Expert Outs "No Name Calling Week" as GLSEN Pro-Homosexual Strategy
by Jim Brown
January 17, 2005
(AgapePress) - A conservative expert on sexual orientation is exposing the real agenda behind an upcoming event called "No Name Calling Week." The weeklong observance is the brainchild of the Gay, Lesbian, and Straight Educators Network (GLSEN) and is based on The Misfits, a book by James Howe legitimizing homosexual behavior in middle school.
The stated objective of "No Name Calling Week," which targets children in grades five through eight, is to highlight the destructive nature of name-calling and bullying in schools. But sexual orientation researcher and columnist Dr. Warren Throckmorton says, ironically, the national spokesperson for the event has displayed little tolerance or acceptance for those who object to the homosexual lifestyle.
According to Throckmorton, several years ago GLSEN founder Kevin Jennings used language in an address that might have gotten him expelled from many schools. "He swore a number of times in the speech," the researcher says, "and one time, directly at those he labeled the religious right. And there's a part of his speech [in which] he said that the religious right could just drop dead."

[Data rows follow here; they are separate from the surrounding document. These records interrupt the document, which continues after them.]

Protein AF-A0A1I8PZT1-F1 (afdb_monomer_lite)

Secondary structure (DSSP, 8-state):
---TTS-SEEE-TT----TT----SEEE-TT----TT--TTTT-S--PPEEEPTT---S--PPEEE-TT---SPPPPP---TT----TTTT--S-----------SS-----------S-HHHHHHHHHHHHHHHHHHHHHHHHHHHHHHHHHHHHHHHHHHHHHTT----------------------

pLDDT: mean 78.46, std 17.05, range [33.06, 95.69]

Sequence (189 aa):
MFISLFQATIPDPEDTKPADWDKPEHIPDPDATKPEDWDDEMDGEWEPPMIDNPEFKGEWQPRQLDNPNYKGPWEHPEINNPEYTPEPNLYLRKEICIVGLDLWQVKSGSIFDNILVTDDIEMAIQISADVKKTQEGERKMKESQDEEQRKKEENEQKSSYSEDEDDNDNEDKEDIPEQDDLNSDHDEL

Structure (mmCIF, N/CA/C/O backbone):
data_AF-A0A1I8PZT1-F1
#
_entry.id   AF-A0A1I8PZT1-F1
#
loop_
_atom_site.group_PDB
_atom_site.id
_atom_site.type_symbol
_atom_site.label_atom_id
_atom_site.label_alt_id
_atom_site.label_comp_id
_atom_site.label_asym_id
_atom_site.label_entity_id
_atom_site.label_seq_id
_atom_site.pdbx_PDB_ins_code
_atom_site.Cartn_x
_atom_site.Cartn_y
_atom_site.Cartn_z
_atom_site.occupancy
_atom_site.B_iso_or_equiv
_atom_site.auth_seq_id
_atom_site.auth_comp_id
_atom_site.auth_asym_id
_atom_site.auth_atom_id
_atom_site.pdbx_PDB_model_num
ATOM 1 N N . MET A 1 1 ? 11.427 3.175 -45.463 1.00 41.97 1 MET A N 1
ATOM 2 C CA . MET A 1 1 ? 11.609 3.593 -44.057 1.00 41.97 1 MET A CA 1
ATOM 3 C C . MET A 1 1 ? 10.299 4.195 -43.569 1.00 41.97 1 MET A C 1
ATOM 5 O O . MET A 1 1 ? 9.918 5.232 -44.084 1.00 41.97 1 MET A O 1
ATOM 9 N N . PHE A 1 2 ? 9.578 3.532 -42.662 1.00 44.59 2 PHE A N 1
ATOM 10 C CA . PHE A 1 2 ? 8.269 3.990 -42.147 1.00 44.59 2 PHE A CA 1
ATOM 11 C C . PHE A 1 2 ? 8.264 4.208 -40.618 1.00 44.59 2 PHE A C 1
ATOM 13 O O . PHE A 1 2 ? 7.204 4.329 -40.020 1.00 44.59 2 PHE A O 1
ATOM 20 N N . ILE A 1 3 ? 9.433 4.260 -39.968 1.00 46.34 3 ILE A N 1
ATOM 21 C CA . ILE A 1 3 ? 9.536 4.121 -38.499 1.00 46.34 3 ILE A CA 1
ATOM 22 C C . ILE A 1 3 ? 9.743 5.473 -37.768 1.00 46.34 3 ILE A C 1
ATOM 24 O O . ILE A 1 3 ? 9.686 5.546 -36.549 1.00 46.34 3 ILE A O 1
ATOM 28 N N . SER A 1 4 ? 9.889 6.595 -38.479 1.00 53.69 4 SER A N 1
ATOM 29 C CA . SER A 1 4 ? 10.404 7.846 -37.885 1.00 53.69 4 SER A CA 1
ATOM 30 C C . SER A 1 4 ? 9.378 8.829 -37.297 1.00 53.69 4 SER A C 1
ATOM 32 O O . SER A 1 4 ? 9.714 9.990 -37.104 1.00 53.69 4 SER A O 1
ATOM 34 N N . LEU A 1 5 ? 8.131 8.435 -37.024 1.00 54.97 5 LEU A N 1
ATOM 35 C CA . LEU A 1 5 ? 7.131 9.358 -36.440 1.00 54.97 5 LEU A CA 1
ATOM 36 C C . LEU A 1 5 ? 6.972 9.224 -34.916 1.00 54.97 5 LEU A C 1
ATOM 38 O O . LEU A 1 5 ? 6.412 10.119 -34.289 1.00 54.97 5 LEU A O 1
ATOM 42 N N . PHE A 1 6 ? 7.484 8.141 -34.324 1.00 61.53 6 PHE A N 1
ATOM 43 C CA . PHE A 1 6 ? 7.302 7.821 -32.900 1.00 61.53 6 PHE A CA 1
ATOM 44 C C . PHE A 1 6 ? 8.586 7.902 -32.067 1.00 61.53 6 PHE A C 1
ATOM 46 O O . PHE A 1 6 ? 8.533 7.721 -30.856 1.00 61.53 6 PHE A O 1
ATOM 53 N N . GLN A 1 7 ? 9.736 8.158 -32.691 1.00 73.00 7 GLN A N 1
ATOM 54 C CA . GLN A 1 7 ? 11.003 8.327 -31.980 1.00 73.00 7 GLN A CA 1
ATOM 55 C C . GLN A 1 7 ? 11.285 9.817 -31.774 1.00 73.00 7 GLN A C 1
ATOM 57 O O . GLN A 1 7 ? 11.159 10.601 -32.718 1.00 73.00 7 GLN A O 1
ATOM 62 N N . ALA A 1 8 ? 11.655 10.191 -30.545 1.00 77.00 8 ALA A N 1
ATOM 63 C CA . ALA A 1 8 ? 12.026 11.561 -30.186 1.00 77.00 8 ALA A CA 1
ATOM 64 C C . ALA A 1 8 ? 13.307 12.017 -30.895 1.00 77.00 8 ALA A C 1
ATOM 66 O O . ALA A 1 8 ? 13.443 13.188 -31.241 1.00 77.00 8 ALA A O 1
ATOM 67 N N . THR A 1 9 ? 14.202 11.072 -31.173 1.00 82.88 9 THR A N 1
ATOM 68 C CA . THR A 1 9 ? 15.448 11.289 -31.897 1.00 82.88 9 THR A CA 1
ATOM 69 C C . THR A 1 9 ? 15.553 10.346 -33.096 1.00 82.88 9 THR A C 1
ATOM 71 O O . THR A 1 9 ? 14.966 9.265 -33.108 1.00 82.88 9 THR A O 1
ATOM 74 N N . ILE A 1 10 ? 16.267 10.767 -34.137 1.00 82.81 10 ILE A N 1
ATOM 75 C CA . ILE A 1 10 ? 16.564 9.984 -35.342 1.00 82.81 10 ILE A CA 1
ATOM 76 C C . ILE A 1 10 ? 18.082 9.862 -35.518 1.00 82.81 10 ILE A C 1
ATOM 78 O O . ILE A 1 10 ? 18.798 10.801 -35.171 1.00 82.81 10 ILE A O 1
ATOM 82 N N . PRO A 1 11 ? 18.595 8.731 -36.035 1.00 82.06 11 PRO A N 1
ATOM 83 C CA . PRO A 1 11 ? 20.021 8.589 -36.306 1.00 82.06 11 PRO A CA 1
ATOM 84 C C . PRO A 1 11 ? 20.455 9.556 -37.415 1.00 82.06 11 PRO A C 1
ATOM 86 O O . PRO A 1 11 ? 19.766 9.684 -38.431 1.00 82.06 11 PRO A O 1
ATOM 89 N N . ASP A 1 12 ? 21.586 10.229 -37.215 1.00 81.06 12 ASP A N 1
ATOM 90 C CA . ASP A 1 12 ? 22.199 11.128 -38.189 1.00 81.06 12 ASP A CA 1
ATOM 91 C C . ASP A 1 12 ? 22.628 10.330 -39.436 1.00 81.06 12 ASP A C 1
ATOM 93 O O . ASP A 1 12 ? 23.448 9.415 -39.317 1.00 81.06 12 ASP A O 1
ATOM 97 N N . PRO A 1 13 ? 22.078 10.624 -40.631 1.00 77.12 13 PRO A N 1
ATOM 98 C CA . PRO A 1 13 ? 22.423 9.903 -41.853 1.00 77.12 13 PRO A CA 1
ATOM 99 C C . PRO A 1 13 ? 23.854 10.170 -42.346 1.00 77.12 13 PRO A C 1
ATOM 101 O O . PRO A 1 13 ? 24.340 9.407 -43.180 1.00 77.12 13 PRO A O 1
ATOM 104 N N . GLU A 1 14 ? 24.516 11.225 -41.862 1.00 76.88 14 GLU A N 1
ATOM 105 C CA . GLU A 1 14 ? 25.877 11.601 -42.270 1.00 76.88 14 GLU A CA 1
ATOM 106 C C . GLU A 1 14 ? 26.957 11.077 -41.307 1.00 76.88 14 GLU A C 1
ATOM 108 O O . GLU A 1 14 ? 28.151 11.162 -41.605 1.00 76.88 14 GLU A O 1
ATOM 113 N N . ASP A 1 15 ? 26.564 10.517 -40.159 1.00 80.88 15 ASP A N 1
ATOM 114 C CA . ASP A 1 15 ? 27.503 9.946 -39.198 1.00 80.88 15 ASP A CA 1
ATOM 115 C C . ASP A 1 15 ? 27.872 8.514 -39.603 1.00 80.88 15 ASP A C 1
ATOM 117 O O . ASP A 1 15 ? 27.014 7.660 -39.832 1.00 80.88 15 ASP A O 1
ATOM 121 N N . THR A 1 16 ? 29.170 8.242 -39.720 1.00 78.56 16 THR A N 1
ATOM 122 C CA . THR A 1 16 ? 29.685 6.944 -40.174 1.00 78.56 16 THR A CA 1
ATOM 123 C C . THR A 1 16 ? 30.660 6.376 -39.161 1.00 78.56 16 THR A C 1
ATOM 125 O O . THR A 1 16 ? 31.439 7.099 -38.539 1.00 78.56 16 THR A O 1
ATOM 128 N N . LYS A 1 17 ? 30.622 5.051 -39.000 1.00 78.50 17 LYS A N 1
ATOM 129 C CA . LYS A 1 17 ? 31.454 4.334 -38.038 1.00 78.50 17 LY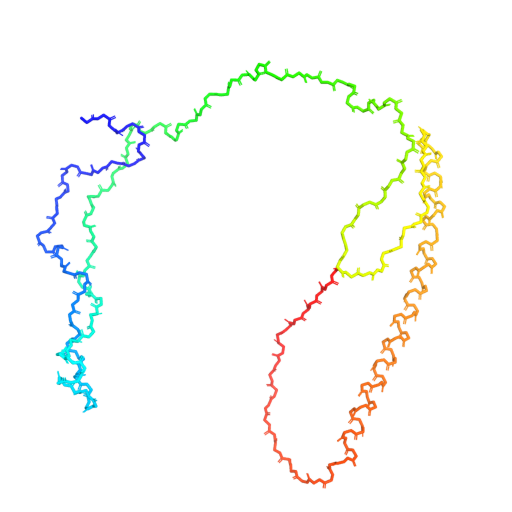S A CA 1
ATOM 130 C C . LYS A 1 17 ? 32.945 4.566 -38.307 1.00 78.50 17 LYS A C 1
ATOM 132 O O . LYS A 1 17 ? 33.425 4.209 -39.387 1.00 78.50 17 LYS A O 1
ATOM 137 N N . PRO A 1 18 ? 33.707 5.098 -37.335 1.00 80.56 18 PRO A N 1
ATOM 138 C CA . PRO A 1 18 ? 35.154 5.186 -37.457 1.00 80.56 18 PRO A CA 1
ATOM 139 C C . PRO A 1 18 ? 35.780 3.791 -37.555 1.00 80.56 18 PRO A C 1
ATOM 141 O O . PRO A 1 18 ? 35.402 2.881 -36.820 1.00 80.56 18 PRO A O 1
ATOM 144 N N . ALA A 1 19 ? 36.785 3.630 -38.418 1.00 74.94 19 ALA A N 1
ATOM 145 C CA . ALA A 1 19 ? 37.464 2.346 -38.622 1.00 74.94 19 ALA A CA 1
ATOM 146 C C . ALA A 1 19 ? 38.195 1.809 -37.368 1.00 74.94 19 ALA A C 1
ATOM 148 O O . ALA A 1 19 ? 38.454 0.617 -37.285 1.00 74.94 19 ALA A O 1
ATOM 149 N N . ASP A 1 20 ? 38.499 2.674 -36.393 1.00 73.75 20 ASP A N 1
ATOM 150 C CA . ASP A 1 20 ? 39.184 2.349 -35.125 1.00 73.75 20 ASP A CA 1
ATOM 151 C C . ASP A 1 20 ? 38.206 2.137 -33.942 1.00 73.75 20 ASP A C 1
ATOM 153 O O . ASP A 1 20 ? 38.575 2.248 -32.774 1.00 73.75 20 ASP A O 1
ATOM 157 N N . TRP A 1 21 ? 36.917 1.916 -34.226 1.00 76.25 21 TRP A N 1
ATOM 158 C CA . TRP A 1 21 ? 35.886 1.748 -33.193 1.00 76.25 21 TRP A CA 1
ATOM 159 C C . TRP A 1 21 ? 35.676 0.284 -32.777 1.00 76.25 21 TRP A C 1
ATOM 161 O O . TRP A 1 21 ? 35.391 0.014 -31.614 1.00 76.25 21 TRP A O 1
ATOM 171 N N . ASP A 1 22 ? 35.839 -0.662 -33.707 1.00 75.50 22 ASP A N 1
ATOM 172 C CA . ASP A 1 22 ? 35.676 -2.098 -33.445 1.00 75.50 22 ASP A CA 1
ATOM 173 C C . ASP A 1 22 ? 36.931 -2.694 -32.815 1.00 75.50 22 ASP A C 1
ATOM 175 O O . ASP A 1 22 ? 37.768 -3.300 -33.486 1.00 75.50 22 ASP A O 1
ATOM 179 N N . LYS A 1 23 ? 37.055 -2.514 -31.504 1.00 81.12 23 LYS A N 1
ATOM 180 C CA . LYS A 1 23 ? 38.041 -3.217 -30.682 1.00 81.12 23 LYS A CA 1
ATOM 181 C C . LYS A 1 23 ? 37.344 -4.353 -29.917 1.00 81.12 23 LYS A C 1
ATOM 183 O O . LYS A 1 23 ? 36.142 -4.256 -29.683 1.00 81.12 23 LYS A O 1
ATOM 188 N N . PRO A 1 24 ? 38.035 -5.452 -29.576 1.00 79.19 24 PRO A N 1
ATOM 189 C CA . PRO A 1 24 ? 37.435 -6.528 -28.785 1.00 79.19 24 PRO A CA 1
ATOM 190 C C . PRO A 1 24 ? 37.082 -6.027 -27.376 1.00 79.19 24 PRO A C 1
ATOM 192 O O . PRO A 1 24 ? 37.828 -5.219 -26.825 1.00 79.19 24 PRO A O 1
ATOM 195 N N . GLU A 1 25 ? 35.963 -6.503 -26.818 1.00 80.12 25 GLU A N 1
ATOM 196 C CA . GLU A 1 25 ? 35.472 -6.153 -25.469 1.00 80.12 25 GLU A CA 1
ATOM 197 C C . GLU A 1 25 ? 36.425 -6.634 -24.374 1.00 80.12 25 GLU A C 1
ATOM 199 O O . GLU A 1 25 ? 36.744 -5.884 -23.453 1.00 80.12 25 GLU A O 1
ATOM 204 N N . HIS A 1 26 ? 36.973 -7.836 -24.551 1.00 85.12 26 HIS A N 1
ATOM 205 C CA . HIS A 1 26 ? 37.972 -8.386 -23.654 1.00 85.12 26 HIS A CA 1
ATOM 206 C C . HIS A 1 26 ? 39.292 -8.664 -24.370 1.00 85.12 26 HIS A C 1
ATOM 208 O O . HIS A 1 26 ? 39.320 -9.174 -25.495 1.00 85.12 26 HIS A O 1
ATOM 214 N N . ILE A 1 27 ? 40.391 -8.343 -23.695 1.00 83.00 27 ILE A N 1
ATOM 215 C CA . ILE A 1 27 ? 41.754 -8.689 -24.099 1.00 83.00 27 ILE A CA 1
ATOM 216 C C . ILE A 1 27 ? 42.371 -9.600 -23.029 1.00 83.00 27 ILE A C 1
ATOM 218 O O . ILE A 1 27 ? 42.045 -9.452 -21.854 1.00 83.00 27 ILE A O 1
ATOM 222 N N . PRO A 1 28 ? 43.244 -10.552 -23.395 1.00 83.75 28 PRO A N 1
ATOM 223 C CA . PRO A 1 28 ? 44.022 -11.301 -22.413 1.00 83.75 28 PRO A CA 1
ATOM 224 C C . PRO A 1 28 ? 44.828 -10.345 -21.532 1.00 83.75 28 PRO A C 1
ATOM 226 O O . PRO A 1 28 ? 45.471 -9.436 -22.064 1.00 83.75 28 PRO A O 1
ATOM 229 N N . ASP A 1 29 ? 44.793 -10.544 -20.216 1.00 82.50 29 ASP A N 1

The conservative columnist, who also serves as Associate Professor of Psychology and director of College Counseling at Grove City College in Pennsylvania, often finds homosexual activists to be quite intolerant of those who disagree with their lifestyle or contend that homosexual orientation can be changed. For example, he notes a member of the National Education Association's Gay Educator's Caucus said of him at last summer's NEA Convention, "There's a special place in hell for people like you!"
In fact, Throckmorton points out, homosexual activists often resort to name-calling in an effort to stop name-calling. "It seems strange to me as a strategy, but this seems to be the way they operate, often -- to in a sense try to shame people for having the beliefs that they do in order to silence them," he says. "And one of the ways they do that is to do the very thing that they say shouldn't be done."
Ultimately, Throckmorton believes the upcoming No Name Calling Week, which begins next Monday, is more about condoning homosexuals' behavior than ending harassment and bullying in schools. If schools really want to end such intolerant behavior, he contends, they need to enact anti-harassment policies that cover all students and then enforce them fairly.